Thanks alot fellas, I have a lot to think about.
I am taking the weekend off and just chillin', but I will be back on the project Monday. The equipment was ordered yesterday, so I should get it wensday, and friday is construction day.I am really leaning twords Stoneys idea of having a plenu,m on the ceiling for air exhaust and one on the floor for intake, and plugging into those. If I was any good at drawing, I would scetch something up, maybe I will tonight, I do have a scanner so I could post up the pic.

More to come.


----------



## StoneyBud (Sep 26, 2009)

NorCalHal said:
			
		

> Thanks alot fellas, I have a lot to think about.
> I am taking the weekend off and just chillin', but I will be back on the project Monday. The equipment was ordered yesterday, so I should get it wensday, and friday is construction day.I am really leaning twords Stoneys idea of having a plenu,m on the ceiling for air exhaust and one on the floor for intake, and plugging into those. If I was any good at drawing, I would scetch something up, maybe I will tonight, I do have a scanner so I could post up the pic.
> 
> More to come.


The cool thing with using HVAC stuff is no one looks twice at you when you buy it. It's reasonably priced too.
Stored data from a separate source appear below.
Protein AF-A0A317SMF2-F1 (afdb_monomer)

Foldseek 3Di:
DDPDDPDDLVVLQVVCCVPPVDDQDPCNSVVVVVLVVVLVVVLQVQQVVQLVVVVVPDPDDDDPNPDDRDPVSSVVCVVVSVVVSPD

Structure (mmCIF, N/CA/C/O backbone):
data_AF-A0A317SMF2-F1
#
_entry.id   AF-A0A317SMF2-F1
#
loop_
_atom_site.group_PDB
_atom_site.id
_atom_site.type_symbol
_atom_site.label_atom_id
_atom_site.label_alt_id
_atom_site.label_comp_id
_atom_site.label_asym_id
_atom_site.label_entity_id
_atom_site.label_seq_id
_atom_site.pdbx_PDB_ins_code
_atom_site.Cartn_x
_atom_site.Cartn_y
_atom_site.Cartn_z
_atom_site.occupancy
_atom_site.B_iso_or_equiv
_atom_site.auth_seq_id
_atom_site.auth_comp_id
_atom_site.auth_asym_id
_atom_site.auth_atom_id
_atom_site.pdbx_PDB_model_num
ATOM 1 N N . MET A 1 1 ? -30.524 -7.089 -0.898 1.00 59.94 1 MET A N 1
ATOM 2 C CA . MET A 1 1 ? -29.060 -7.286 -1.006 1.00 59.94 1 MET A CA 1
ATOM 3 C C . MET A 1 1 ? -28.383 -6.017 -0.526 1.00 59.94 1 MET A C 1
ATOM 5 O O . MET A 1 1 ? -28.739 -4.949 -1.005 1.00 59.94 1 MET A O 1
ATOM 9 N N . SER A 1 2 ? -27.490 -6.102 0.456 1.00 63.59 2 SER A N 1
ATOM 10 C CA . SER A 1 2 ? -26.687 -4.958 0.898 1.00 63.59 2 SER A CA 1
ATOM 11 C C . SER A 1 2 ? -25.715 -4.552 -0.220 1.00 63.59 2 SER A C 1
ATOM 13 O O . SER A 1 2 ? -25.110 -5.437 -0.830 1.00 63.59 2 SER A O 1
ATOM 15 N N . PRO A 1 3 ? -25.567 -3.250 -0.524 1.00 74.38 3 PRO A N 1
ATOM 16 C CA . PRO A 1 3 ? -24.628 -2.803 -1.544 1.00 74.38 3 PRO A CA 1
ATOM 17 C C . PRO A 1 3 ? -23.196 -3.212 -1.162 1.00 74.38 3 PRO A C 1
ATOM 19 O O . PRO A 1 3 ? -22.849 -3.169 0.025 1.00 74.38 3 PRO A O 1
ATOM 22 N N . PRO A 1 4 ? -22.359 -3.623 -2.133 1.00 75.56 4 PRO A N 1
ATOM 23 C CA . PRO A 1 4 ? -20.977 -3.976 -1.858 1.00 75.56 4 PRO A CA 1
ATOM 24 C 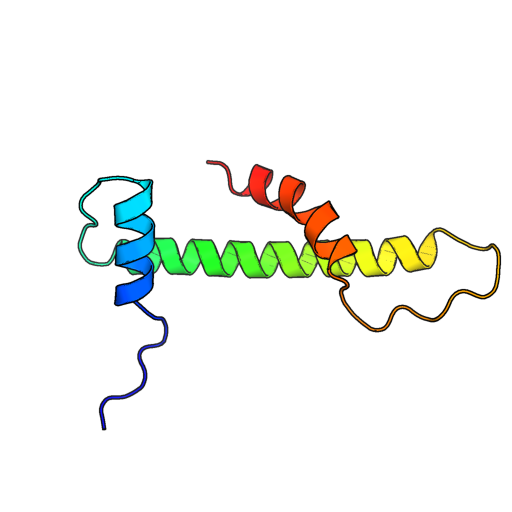C . PRO A 1 4 ? -20.264 -2.761 -1.266 1.00 75.56 4 PRO A C 1
ATOM 26 O O . PRO A 1 4 ? -20.242 -1.676 -1.844 1.00 75.56 4 PRO A O 1
ATOM 29 N N . THR A 1 5 ? -19.701 -2.938 -0.073 1.00 71.50 5 THR A N 1
ATOM 30 C CA . THR A 1 5 ? -18.879 -1.905 0.554 1.00 71.50 5 THR A CA 1
ATOM 31 C C . THR A 1 5 ? -17.680 -1.605 -0.347 1.00 71.50 5 THR A C 1
ATOM 33 O O . THR A 1 5 ? -17.070 -2.558 -0.835 1.00 71.50 5 THR A O 1
ATOM 36 N N . PRO A 1 6 ? -17.279 -0.333 -0.521 1.00 79.00 6 PRO A N 1
ATOM 37 C CA . PRO A 1 6 ? -16.230 0.054 -1.470 1.00 79.00 6 PRO A CA 1
ATOM 38 C C . PRO A 1 6 ? -14.861 -0.580 -1.183 1.00 79.00 6 PRO A C 1
ATOM 40 O O . PRO A 1 6 ? -14.008 -0.616 -2.061 1.00 79.00 6 PRO A O 1
ATOM 43 N N . TYR A 1 7 ? -14.638 -1.083 0.036 1.00 85.81 7 TYR A N 1
ATOM 44 C CA . TYR A 1 7 ? -13.393 -1.733 0.423 1.00 85.81 7 TYR A CA 1
ATOM 45 C C . TYR A 1 7 ? -13.593 -2.749 1.564 1.00 85.81 7 TYR A C 1
ATOM 47 O O . TYR A 1 7 ? -14.506 -2.604 2.387 1.00 85.81 7 TYR A O 1
ATOM 55 N N . PRO A 1 8 ? -12.741 -3.788 1.654 1.00 89.00 8 PRO A N 1
ATOM 56 C CA . PRO A 1 8 ? -12.905 -4.887 2.605 1.00 89.00 8 PRO A CA 1
ATOM 57 C C . PRO A 1 8 ? -12.422 -4.515 4.021 1.00 89.00 8 PRO A C 1
ATOM 59 O O . PRO A 1 8 ? -11.291 -4.811 4.418 1.00 89.00 8 PRO A O 1
ATOM 62 N N . ARG A 1 9 ? -13.304 -3.898 4.820 1.00 89.88 9 ARG A N 1
ATOM 63 C CA . ARG A 1 9 ? -12.995 -3.408 6.185 1.00 89.88 9 ARG A CA 1
ATOM 64 C C . ARG A 1 9 ? -12.507 -4.499 7.146 1.00 89.88 9 ARG A C 1
ATOM 66 O O . ARG A 1 9 ? -11.611 -4.251 7.950 1.00 89.88 9 ARG A O 1
ATOM 73 N N . SER A 1 10 ? -13.087 -5.699 7.090 1.00 90.06 10 SER A N 1
ATOM 74 C CA . SER A 1 10 ? -12.737 -6.819 7.982 1.00 90.06 10 SER A CA 1
ATOM 75 C C . SER A 1 10 ? -11.299 -7.298 7.767 1.00 90.06 10 SER A C 1
ATOM 77 O O . SER A 1 10 ? -10.536 -7.416 8.727 1.00 90.06 10 SER A O 1
ATOM 79 N N . ASN A 1 11 ? -10.910 -7.503 6.507 1.00 92.00 11 ASN A N 1
ATOM 80 C CA . ASN A 1 11 ? -9.564 -7.934 6.137 1.00 92.00 11 ASN A CA 1
ATOM 81 C C . ASN A 1 11 ? -8.518 -6.891 6.522 1.00 92.00 11 ASN A C 1
ATOM 83 O O . ASN A 1 11 ? -7.507 -7.242 7.128 1.00 92.00 11 ASN A O 1
ATOM 87 N N . LEU A 1 12 ? -8.791 -5.613 6.244 1.00 91.62 12 LEU A N 1
ATOM 88 C CA . LEU A 1 12 ? -7.868 -4.532 6.577 1.00 91.62 12 LEU A CA 1
ATOM 89 C C . LEU A 1 12 ? -7.634 -4.442 8.088 1.00 91.62 12 LEU A C 1
ATOM 91 O O . LEU A 1 12 ? -6.489 -4.420 8.535 1.00 91.62 12 LEU A O 1
ATOM 95 N N . LYS A 1 13 ? -8.702 -4.500 8.892 1.00 91.62 13 LYS A N 1
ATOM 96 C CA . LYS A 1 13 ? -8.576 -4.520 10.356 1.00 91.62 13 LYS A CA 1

Just to be clear, you mean air suppy at the ceiling and air exhaust/return at the floor, right?

Taking the weekend OFF??? You slacker! hehe

Enjoy it man!


----------



## Tater (Sep 26, 2009)

Stoney:  As I outlined above I want to build a port box with the ability for expanding the number of rooms to tie into it, using a plenum (i think that means a big tube with little tubes coming off of it to where you want to pull/push air kinda like a manifold?).  Would it be best to place the fan that was responsible for the exhaust in the in the middle of the plenum

===={fan}====
[]---[]---[]---[]

[] denotes exhaust ports

or should I place it on the end?

If I place it in the middle would I need to create a baffle so that it doesn't just suck air from the ones directly below it?


----------



## StoneyBud (Sep 26, 2009)

Tater said:
			
		

> Stoney: As I outlined above I want to build a port box with the ability for expanding the number of rooms to tie into it, using a plenum (i think that means a big tube with little tubes coming off of it to where you want to pull/push air kinda like a manifold?). Would it be best to place the fan that was responsible for the exhaust in the in the middle of the plenum
> 
> ===={fan}====
> []---[]---[]---[]
> ...


The primary difference between a manifold and a plenum is a manifold joins several units to one without regard to the mix. A plenum takes the mix into consideration.
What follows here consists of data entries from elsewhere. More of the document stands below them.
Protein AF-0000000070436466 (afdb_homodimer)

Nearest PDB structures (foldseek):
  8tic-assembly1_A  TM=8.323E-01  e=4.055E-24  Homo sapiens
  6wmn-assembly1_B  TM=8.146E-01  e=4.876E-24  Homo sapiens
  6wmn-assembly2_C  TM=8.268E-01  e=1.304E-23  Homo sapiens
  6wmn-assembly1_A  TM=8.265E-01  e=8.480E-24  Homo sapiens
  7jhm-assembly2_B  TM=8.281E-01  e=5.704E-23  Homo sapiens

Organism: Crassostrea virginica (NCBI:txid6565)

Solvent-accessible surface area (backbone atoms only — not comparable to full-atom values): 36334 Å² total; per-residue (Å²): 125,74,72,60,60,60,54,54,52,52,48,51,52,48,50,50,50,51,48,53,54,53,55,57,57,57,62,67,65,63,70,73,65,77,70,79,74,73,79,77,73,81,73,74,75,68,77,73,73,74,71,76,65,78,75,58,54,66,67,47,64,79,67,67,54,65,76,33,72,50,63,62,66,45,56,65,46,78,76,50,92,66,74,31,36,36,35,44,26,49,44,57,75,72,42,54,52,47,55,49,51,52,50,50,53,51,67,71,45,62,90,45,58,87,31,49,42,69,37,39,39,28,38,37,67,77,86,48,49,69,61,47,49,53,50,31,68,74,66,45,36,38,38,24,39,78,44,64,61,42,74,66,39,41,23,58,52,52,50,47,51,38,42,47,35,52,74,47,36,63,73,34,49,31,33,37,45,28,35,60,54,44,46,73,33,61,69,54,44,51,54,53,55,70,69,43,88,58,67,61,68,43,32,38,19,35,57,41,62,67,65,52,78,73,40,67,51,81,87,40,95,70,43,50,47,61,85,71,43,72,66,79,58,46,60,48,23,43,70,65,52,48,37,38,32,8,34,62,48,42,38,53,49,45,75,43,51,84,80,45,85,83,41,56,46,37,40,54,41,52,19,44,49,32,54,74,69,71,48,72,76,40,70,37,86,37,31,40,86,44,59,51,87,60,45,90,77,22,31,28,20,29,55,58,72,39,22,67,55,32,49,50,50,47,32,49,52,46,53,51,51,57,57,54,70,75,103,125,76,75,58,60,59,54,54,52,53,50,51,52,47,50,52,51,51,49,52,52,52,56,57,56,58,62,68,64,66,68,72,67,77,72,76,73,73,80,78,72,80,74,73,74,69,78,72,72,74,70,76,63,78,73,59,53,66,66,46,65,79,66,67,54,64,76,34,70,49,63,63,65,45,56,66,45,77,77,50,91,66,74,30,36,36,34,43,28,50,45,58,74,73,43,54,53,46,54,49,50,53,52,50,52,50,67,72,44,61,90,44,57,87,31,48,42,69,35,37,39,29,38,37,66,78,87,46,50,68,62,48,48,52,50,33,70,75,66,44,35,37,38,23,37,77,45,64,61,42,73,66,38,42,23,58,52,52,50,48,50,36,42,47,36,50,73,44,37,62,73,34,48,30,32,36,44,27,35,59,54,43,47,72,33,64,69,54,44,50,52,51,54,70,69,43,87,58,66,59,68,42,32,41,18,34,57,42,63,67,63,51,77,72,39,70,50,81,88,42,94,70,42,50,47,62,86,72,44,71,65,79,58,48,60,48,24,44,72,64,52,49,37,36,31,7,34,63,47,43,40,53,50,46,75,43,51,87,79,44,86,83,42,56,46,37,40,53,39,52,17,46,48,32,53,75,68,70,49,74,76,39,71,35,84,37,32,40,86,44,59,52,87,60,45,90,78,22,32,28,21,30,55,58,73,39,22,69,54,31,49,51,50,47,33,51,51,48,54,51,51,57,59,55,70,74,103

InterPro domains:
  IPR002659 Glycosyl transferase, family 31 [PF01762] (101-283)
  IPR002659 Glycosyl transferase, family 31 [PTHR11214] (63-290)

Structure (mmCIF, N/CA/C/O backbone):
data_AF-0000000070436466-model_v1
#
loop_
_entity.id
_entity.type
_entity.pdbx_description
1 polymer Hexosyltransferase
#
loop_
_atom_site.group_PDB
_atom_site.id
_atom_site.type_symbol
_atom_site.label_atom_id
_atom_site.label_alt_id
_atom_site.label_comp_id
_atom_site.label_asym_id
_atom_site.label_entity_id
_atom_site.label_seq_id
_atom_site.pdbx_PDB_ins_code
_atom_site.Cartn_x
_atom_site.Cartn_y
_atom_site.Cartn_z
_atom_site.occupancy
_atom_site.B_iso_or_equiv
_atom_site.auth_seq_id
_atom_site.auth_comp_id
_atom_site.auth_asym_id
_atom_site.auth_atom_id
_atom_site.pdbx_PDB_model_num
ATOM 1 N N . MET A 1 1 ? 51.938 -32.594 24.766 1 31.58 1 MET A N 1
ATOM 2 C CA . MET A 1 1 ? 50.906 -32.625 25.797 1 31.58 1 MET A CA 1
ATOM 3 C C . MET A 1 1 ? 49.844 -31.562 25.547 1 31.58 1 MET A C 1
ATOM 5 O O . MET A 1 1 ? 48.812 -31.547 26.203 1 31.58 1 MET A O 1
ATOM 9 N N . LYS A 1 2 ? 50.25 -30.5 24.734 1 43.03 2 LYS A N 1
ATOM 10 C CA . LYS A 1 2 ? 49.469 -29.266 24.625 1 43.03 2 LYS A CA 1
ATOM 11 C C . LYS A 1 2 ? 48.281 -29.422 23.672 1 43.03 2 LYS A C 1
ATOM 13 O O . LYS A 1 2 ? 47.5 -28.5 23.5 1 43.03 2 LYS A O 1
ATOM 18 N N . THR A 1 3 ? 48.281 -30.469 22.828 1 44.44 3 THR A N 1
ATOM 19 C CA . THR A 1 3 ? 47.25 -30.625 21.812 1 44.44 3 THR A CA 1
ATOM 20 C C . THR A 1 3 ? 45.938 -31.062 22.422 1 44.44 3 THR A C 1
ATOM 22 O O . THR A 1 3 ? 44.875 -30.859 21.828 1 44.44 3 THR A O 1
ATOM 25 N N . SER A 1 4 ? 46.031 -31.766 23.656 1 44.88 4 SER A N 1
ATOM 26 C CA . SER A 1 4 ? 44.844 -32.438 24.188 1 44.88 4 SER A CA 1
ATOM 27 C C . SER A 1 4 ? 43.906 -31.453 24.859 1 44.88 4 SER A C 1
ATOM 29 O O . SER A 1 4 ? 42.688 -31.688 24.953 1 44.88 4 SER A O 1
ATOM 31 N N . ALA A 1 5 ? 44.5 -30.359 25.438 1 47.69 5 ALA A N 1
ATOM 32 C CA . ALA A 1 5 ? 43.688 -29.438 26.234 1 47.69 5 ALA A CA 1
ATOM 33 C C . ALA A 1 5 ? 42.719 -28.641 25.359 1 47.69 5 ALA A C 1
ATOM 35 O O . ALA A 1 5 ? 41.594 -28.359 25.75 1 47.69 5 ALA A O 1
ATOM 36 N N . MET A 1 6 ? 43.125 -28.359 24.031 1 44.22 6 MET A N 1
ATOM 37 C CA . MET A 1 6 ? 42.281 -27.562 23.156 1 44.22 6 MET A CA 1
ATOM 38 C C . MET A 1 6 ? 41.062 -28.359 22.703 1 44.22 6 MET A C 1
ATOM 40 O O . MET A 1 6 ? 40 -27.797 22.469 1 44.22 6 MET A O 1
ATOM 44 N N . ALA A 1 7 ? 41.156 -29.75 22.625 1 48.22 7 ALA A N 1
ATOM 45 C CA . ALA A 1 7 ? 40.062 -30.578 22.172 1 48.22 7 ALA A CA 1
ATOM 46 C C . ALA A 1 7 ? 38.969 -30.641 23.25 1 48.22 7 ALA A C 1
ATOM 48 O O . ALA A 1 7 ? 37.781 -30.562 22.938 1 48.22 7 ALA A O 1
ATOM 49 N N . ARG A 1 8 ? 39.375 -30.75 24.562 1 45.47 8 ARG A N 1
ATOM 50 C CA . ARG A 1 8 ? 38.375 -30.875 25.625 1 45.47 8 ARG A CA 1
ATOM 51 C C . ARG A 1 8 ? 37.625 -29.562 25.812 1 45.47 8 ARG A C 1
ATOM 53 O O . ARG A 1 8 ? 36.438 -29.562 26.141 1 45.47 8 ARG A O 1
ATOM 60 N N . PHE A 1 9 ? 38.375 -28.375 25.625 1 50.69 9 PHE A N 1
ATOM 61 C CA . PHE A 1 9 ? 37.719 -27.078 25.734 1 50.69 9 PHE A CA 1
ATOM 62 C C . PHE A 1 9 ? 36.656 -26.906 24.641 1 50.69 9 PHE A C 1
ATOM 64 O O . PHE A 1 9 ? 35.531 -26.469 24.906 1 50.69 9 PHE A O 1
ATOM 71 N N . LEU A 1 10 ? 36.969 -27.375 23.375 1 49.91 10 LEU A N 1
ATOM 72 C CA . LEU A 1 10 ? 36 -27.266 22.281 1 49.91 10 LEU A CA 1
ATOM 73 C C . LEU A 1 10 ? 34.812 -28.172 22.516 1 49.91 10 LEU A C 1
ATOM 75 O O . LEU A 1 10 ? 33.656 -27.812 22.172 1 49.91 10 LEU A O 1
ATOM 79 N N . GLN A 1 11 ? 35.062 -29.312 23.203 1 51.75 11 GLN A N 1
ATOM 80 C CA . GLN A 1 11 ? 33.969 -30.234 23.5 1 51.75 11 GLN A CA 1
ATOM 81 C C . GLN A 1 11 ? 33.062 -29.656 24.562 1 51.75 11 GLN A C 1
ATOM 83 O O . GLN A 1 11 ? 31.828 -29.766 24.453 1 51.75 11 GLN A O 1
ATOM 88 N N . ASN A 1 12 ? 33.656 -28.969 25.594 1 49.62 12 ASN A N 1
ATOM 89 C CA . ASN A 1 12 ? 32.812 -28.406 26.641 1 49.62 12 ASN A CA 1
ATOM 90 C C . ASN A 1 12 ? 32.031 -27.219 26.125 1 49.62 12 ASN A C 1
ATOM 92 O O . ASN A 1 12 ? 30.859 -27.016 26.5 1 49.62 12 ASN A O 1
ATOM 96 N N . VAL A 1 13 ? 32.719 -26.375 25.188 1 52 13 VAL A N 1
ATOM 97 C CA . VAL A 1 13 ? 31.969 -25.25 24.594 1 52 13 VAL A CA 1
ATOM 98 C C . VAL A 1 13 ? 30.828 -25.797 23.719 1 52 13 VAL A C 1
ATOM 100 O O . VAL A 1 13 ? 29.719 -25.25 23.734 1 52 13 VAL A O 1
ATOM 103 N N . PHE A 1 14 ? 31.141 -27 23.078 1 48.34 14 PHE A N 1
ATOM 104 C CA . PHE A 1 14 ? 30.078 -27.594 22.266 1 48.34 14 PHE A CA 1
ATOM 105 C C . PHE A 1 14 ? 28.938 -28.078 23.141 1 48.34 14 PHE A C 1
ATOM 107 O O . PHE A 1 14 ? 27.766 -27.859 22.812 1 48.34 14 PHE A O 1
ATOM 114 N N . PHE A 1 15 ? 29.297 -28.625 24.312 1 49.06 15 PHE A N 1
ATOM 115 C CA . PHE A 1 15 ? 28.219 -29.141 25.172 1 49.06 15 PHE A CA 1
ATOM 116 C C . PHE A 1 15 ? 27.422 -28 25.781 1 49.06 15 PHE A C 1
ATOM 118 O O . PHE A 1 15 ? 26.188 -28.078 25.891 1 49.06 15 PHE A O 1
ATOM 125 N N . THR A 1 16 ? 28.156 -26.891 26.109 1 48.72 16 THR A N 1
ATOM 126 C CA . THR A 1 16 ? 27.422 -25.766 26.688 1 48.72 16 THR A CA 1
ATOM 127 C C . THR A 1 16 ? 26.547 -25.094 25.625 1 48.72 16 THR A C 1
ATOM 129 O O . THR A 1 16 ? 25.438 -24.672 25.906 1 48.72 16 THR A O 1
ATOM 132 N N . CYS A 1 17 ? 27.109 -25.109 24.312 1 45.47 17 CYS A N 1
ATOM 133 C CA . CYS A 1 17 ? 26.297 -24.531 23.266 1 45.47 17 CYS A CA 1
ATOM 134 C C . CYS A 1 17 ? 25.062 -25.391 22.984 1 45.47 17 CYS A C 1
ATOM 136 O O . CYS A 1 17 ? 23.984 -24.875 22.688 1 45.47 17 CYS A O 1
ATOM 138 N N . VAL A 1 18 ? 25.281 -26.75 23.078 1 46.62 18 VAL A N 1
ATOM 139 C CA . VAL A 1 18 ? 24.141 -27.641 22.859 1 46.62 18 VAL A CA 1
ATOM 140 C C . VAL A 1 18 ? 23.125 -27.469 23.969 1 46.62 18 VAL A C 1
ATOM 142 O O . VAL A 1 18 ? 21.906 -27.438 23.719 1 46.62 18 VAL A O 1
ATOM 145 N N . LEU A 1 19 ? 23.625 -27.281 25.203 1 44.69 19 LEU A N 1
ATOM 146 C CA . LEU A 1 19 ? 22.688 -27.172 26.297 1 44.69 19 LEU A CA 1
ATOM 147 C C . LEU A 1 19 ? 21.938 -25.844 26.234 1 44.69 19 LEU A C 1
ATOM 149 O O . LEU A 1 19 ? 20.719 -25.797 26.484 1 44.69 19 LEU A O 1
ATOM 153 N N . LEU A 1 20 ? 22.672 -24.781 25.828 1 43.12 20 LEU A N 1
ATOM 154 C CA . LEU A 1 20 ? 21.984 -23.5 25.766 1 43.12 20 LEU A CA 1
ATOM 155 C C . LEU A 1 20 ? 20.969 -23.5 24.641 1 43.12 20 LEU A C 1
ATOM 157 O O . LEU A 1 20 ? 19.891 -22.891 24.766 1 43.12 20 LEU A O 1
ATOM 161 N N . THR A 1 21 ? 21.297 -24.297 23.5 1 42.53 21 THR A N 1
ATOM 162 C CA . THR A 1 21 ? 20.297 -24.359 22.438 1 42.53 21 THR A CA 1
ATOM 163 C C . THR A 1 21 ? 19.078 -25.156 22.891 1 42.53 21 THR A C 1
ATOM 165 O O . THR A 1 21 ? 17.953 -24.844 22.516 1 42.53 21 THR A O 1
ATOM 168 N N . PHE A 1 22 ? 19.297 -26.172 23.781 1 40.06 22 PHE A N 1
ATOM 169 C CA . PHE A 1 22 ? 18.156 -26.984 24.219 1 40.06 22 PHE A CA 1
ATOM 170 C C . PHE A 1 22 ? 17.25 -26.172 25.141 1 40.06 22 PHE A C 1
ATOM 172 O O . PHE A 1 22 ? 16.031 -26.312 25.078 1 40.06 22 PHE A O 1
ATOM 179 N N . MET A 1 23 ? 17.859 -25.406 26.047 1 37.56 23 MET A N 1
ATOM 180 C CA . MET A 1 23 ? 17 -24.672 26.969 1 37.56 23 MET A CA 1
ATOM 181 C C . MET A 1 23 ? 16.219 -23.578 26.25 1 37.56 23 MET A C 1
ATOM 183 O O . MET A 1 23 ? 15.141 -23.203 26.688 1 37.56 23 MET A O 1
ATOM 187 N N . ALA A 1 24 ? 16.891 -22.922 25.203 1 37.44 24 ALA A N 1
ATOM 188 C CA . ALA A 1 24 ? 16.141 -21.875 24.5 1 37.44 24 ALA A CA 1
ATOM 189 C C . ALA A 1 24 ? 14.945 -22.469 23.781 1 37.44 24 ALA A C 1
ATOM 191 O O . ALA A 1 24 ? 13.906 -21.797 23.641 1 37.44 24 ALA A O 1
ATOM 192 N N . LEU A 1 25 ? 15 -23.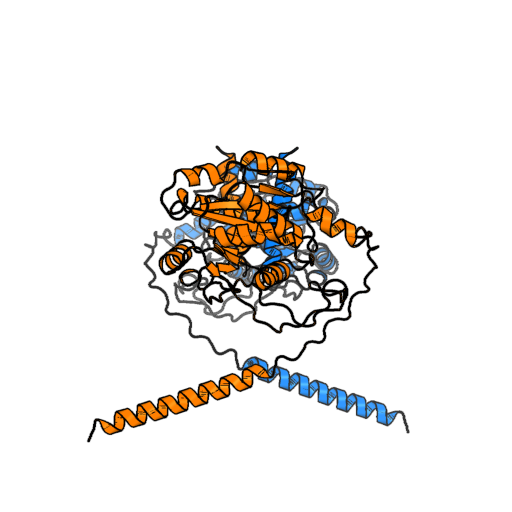75 23.375 1 35.75 25 LEU A N 1
ATOM 193 C CA . LEU A 1 25 ? 13.859 -24.344 22.688 1 35.75 25 LEU A CA 1
ATOM 194 C C . LEU A 1 25 ? 12.672 -24.516 23.641 1 35.75 25 LEU A C 1
ATOM 196 O O . LEU A 1 25 ? 11.523 -24.359 23.234 1 35.75 25 LEU A O 1
ATOM 200 N N . VAL A 1 26 ? 12.945 -24.797 24.906 1 36.16 26 VAL A N 1
ATOM 201 C CA . VAL A 1 26 ? 11.812 -25.141 25.766 1 36.16 26 VAL A CA 1
ATOM 202 C C . VAL A 1 26 ? 11.008 -23.891 26.078 1 36.16 26 VAL A C 1
ATOM 204 O O . VAL A 1 26 ? 9.781 -23.938 26.188 1 36.16 26 VAL A O 1
ATOM 207 N N . VAL A 1 27 ? 11.711 -22.75 26.266 1 34.34 27 VAL A N 1
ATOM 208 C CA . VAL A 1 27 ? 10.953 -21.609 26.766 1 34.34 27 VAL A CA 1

The best way to accomplish a balanced draw would be to use vents that total the needed intake size when compared to the fan draw. That way, no one vent can out-perform the others by much. It will take the entire set to make the flow match the draw. If that is done, then it would make little difference where the fan was placed.


----------



## Tater (Sep 26, 2009)

Ahhhhhhh man a light just came on in my brain, I think I am grasping what you are saying.  Essentially you need to space the intakes out in relation to the exhaust ports so that it creates a sort of choke limiting the amount of air that can be drawn from one single vent and sort of forcing an even air flow based on limiting the intake.

Is that kinda the general idea?


----------



## StoneyBud (Sep 26, 2009)

Tater said:
			
		

> Ahhhhhhh man a light just came on in my brain, I think I am grasping what you are saying. Essentially you need to space the intakes out in relation to the exhaust ports so that it creates a sort of choke limiting the amount of air that can be drawn from one single vent and sort of forcing an even air flow based on limiting the intake.
> 
> Is that kinda the general idea?


That's it! If you make the vents huge, then like you say, the first one will take all the air and the rest would dribble.


----------



## NorCalHal (Oct 2, 2009)

OK Fellas, I have the plan of attack.

The room I am "theoreticaly" usuing has a small bathroom that we will be usuing as an exhaust room. This meaning that all hot air from lights and room will be exhausted in that room.
We took off the door to the bathroom and installed a 24,000 btu AC and framed it in the doorway, and sealed off the bottom of the door under the AC. The bottom is actually a "smaller door" to allow me to get in the small exhaust room to ensure no issues and to do anywork that needs to be done.
In that "exhaust" room, there is a Can125 filter with a CanMax 10" fan for exhaust.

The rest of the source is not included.